Oblivion, Astor Piazzolla
Stjepan Hauser / “I Solisti di Zagreb”
Immmagini:
Leonora Carrington
Max Ernst y Leonora
Il tuo fiato nella mia bocca
è una bolla profumata
che mi cattura la lingua
m’inebria il palato
scende giù per la gola
riempie i miei polmoni di vita.
Le tue labbra sulle mie labbra
lasciano colare il succo
di pesche mature.

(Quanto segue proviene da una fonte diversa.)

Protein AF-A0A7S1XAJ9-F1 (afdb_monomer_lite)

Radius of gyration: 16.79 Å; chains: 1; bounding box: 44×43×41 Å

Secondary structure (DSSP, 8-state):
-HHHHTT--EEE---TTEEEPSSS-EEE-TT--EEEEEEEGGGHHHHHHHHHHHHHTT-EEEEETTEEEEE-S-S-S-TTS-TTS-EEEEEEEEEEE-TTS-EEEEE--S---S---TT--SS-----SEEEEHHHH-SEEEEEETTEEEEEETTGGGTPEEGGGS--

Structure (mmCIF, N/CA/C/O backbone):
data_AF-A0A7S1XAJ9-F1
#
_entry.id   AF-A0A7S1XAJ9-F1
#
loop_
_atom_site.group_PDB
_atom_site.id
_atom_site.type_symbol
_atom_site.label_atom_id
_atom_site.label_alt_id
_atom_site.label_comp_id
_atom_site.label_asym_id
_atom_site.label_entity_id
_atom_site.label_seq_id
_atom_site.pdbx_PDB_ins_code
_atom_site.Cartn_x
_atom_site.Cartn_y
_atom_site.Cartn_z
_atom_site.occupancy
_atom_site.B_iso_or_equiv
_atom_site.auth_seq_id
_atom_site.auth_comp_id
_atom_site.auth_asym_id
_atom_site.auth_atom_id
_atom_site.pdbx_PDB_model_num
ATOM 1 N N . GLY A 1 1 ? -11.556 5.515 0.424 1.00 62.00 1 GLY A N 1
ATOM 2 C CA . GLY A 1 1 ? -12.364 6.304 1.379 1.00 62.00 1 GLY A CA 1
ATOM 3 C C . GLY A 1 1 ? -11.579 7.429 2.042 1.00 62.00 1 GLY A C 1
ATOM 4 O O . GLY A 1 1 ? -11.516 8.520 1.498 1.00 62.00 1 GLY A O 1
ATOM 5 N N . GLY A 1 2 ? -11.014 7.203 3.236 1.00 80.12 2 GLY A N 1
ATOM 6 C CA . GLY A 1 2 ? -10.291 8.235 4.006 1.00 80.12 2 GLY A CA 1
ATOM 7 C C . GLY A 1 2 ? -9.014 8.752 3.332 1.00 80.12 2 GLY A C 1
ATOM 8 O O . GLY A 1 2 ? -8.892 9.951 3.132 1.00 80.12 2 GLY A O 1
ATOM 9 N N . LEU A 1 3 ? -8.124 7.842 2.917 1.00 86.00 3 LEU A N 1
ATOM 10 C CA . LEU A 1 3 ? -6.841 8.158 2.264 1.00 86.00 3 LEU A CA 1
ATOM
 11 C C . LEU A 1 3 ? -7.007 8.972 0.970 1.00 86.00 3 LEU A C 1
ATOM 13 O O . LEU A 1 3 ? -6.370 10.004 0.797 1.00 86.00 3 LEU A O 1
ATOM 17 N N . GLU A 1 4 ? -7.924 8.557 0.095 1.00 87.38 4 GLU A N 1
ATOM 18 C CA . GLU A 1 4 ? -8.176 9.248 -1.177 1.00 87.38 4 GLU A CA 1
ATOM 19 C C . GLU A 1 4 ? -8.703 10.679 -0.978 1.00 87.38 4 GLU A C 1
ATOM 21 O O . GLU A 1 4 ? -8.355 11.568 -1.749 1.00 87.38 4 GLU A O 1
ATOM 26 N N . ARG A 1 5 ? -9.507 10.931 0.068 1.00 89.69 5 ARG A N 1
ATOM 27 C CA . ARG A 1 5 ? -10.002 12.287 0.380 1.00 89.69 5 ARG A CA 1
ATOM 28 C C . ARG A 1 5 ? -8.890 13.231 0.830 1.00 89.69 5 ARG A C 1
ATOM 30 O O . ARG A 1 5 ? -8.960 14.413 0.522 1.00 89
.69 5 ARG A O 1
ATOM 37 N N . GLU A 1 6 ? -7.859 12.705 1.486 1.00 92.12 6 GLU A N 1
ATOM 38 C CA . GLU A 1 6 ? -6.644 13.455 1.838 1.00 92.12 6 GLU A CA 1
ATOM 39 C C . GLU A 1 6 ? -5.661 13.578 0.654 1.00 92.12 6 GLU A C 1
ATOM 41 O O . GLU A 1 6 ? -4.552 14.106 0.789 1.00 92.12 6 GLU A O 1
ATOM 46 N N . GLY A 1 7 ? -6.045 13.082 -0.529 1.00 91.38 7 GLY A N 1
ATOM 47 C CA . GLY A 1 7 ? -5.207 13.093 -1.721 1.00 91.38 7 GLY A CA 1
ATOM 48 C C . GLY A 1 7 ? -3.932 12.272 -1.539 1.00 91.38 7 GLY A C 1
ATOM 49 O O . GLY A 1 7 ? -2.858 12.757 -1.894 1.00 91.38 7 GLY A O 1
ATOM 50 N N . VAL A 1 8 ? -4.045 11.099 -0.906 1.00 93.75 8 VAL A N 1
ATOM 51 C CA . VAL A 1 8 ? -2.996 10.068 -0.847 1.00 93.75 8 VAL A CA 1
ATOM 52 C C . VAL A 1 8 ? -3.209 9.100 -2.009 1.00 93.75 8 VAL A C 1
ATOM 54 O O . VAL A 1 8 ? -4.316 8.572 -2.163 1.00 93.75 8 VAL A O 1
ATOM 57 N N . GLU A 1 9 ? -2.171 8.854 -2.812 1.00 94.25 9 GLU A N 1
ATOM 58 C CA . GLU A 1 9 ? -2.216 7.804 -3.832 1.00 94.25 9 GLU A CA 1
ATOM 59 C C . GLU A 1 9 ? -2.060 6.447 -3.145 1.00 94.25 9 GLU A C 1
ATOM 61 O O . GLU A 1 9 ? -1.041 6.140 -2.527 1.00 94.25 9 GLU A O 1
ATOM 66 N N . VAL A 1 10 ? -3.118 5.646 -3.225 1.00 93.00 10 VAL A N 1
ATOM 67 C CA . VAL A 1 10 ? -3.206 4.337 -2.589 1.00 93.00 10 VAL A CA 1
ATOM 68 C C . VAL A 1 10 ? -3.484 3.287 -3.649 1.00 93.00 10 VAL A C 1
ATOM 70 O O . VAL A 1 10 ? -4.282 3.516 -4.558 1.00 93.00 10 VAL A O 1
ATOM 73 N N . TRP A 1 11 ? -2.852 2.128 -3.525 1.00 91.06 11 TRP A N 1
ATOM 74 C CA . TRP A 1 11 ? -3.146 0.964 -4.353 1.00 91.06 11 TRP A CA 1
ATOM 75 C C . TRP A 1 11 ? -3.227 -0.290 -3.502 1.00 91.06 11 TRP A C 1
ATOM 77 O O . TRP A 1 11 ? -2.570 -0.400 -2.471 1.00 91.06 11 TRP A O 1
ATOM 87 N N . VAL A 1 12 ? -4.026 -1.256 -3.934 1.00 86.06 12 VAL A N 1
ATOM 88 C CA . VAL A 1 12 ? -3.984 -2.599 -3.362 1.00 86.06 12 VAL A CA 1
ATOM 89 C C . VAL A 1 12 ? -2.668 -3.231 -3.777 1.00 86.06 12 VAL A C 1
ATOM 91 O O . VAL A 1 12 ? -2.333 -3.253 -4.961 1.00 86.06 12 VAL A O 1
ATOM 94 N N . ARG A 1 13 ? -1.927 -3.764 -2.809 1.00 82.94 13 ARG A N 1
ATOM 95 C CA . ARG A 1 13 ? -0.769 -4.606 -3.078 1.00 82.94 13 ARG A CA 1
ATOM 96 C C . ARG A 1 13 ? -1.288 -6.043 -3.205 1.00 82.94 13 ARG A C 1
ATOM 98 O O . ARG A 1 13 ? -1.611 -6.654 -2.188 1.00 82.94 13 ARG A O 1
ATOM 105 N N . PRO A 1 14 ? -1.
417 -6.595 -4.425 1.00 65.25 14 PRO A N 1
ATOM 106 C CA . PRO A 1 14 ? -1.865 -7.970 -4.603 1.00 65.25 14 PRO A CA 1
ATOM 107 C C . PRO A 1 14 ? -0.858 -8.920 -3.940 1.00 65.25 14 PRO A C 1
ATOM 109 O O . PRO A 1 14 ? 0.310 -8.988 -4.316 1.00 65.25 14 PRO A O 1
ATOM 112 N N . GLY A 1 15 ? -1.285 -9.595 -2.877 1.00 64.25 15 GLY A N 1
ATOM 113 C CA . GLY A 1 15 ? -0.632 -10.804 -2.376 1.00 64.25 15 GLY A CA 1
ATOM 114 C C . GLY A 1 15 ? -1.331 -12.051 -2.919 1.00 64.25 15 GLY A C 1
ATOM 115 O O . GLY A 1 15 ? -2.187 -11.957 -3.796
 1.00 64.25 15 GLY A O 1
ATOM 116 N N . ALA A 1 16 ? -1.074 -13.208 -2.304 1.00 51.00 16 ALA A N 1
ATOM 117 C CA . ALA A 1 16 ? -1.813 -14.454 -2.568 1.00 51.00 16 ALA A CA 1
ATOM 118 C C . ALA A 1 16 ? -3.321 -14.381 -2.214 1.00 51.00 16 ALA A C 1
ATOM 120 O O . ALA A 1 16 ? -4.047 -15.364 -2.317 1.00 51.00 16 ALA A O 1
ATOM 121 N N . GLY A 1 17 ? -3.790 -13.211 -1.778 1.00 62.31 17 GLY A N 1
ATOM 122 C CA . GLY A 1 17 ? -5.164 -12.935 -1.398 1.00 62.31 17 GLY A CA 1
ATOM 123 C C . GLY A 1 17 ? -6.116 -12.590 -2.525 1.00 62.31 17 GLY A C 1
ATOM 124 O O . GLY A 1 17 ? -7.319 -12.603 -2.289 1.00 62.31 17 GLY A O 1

Le mordo
come l’affamato morde
i lunghi attimi di felicità.
Eri Leonora ambigua
strega bambina
e le mie mani da vecchio Ernst
dipingevano il tuo corpo
con le lunghe e lente
pennellate del sentimento.
Potrò mai dimenticare
le mie mani sui tuoi seni?
Cercavano il calore delle stelle
le punte aguzze dei tuoi capezzoli.
Le tue mani carezzavano i miei fianchi
come se la lontananza
li potesse sottrarre alle tue dita.
Erano gesti
che abbiamo amato perché ci amavamo.
Ho chiuso gli occhi, ho cercato quel tepore
per ritrovare la memoria del tuo corpo.
Ha risposto la notte
con la sua pioggia di tenebre.
Ora chiedo il tuo silenzio
per trattenere sulle mie ferite
il balsamo dei tuoi baci.
Spinti dalle tue parole
sono caduti nel nulla
come semi maturi.
Li hanno raccolti le mie mani
sotto cumuli di macerie.
Hanno scavato fino a svelare
il sorriso dolce della tua bocca
e la ferocia
da cui non so difendermi.
“Io mi dico è stato meglio lasciarci,
che non esserci mai incontrati” (*).
A volte veniamo spinti in un luogo della vita con il ricordo della felicità come unica risorsa, e occorre lottare con tutte le forze per lasciarlo inalterato, anche quando a rispondere sia solo la notte, con tutta la sua ferocia.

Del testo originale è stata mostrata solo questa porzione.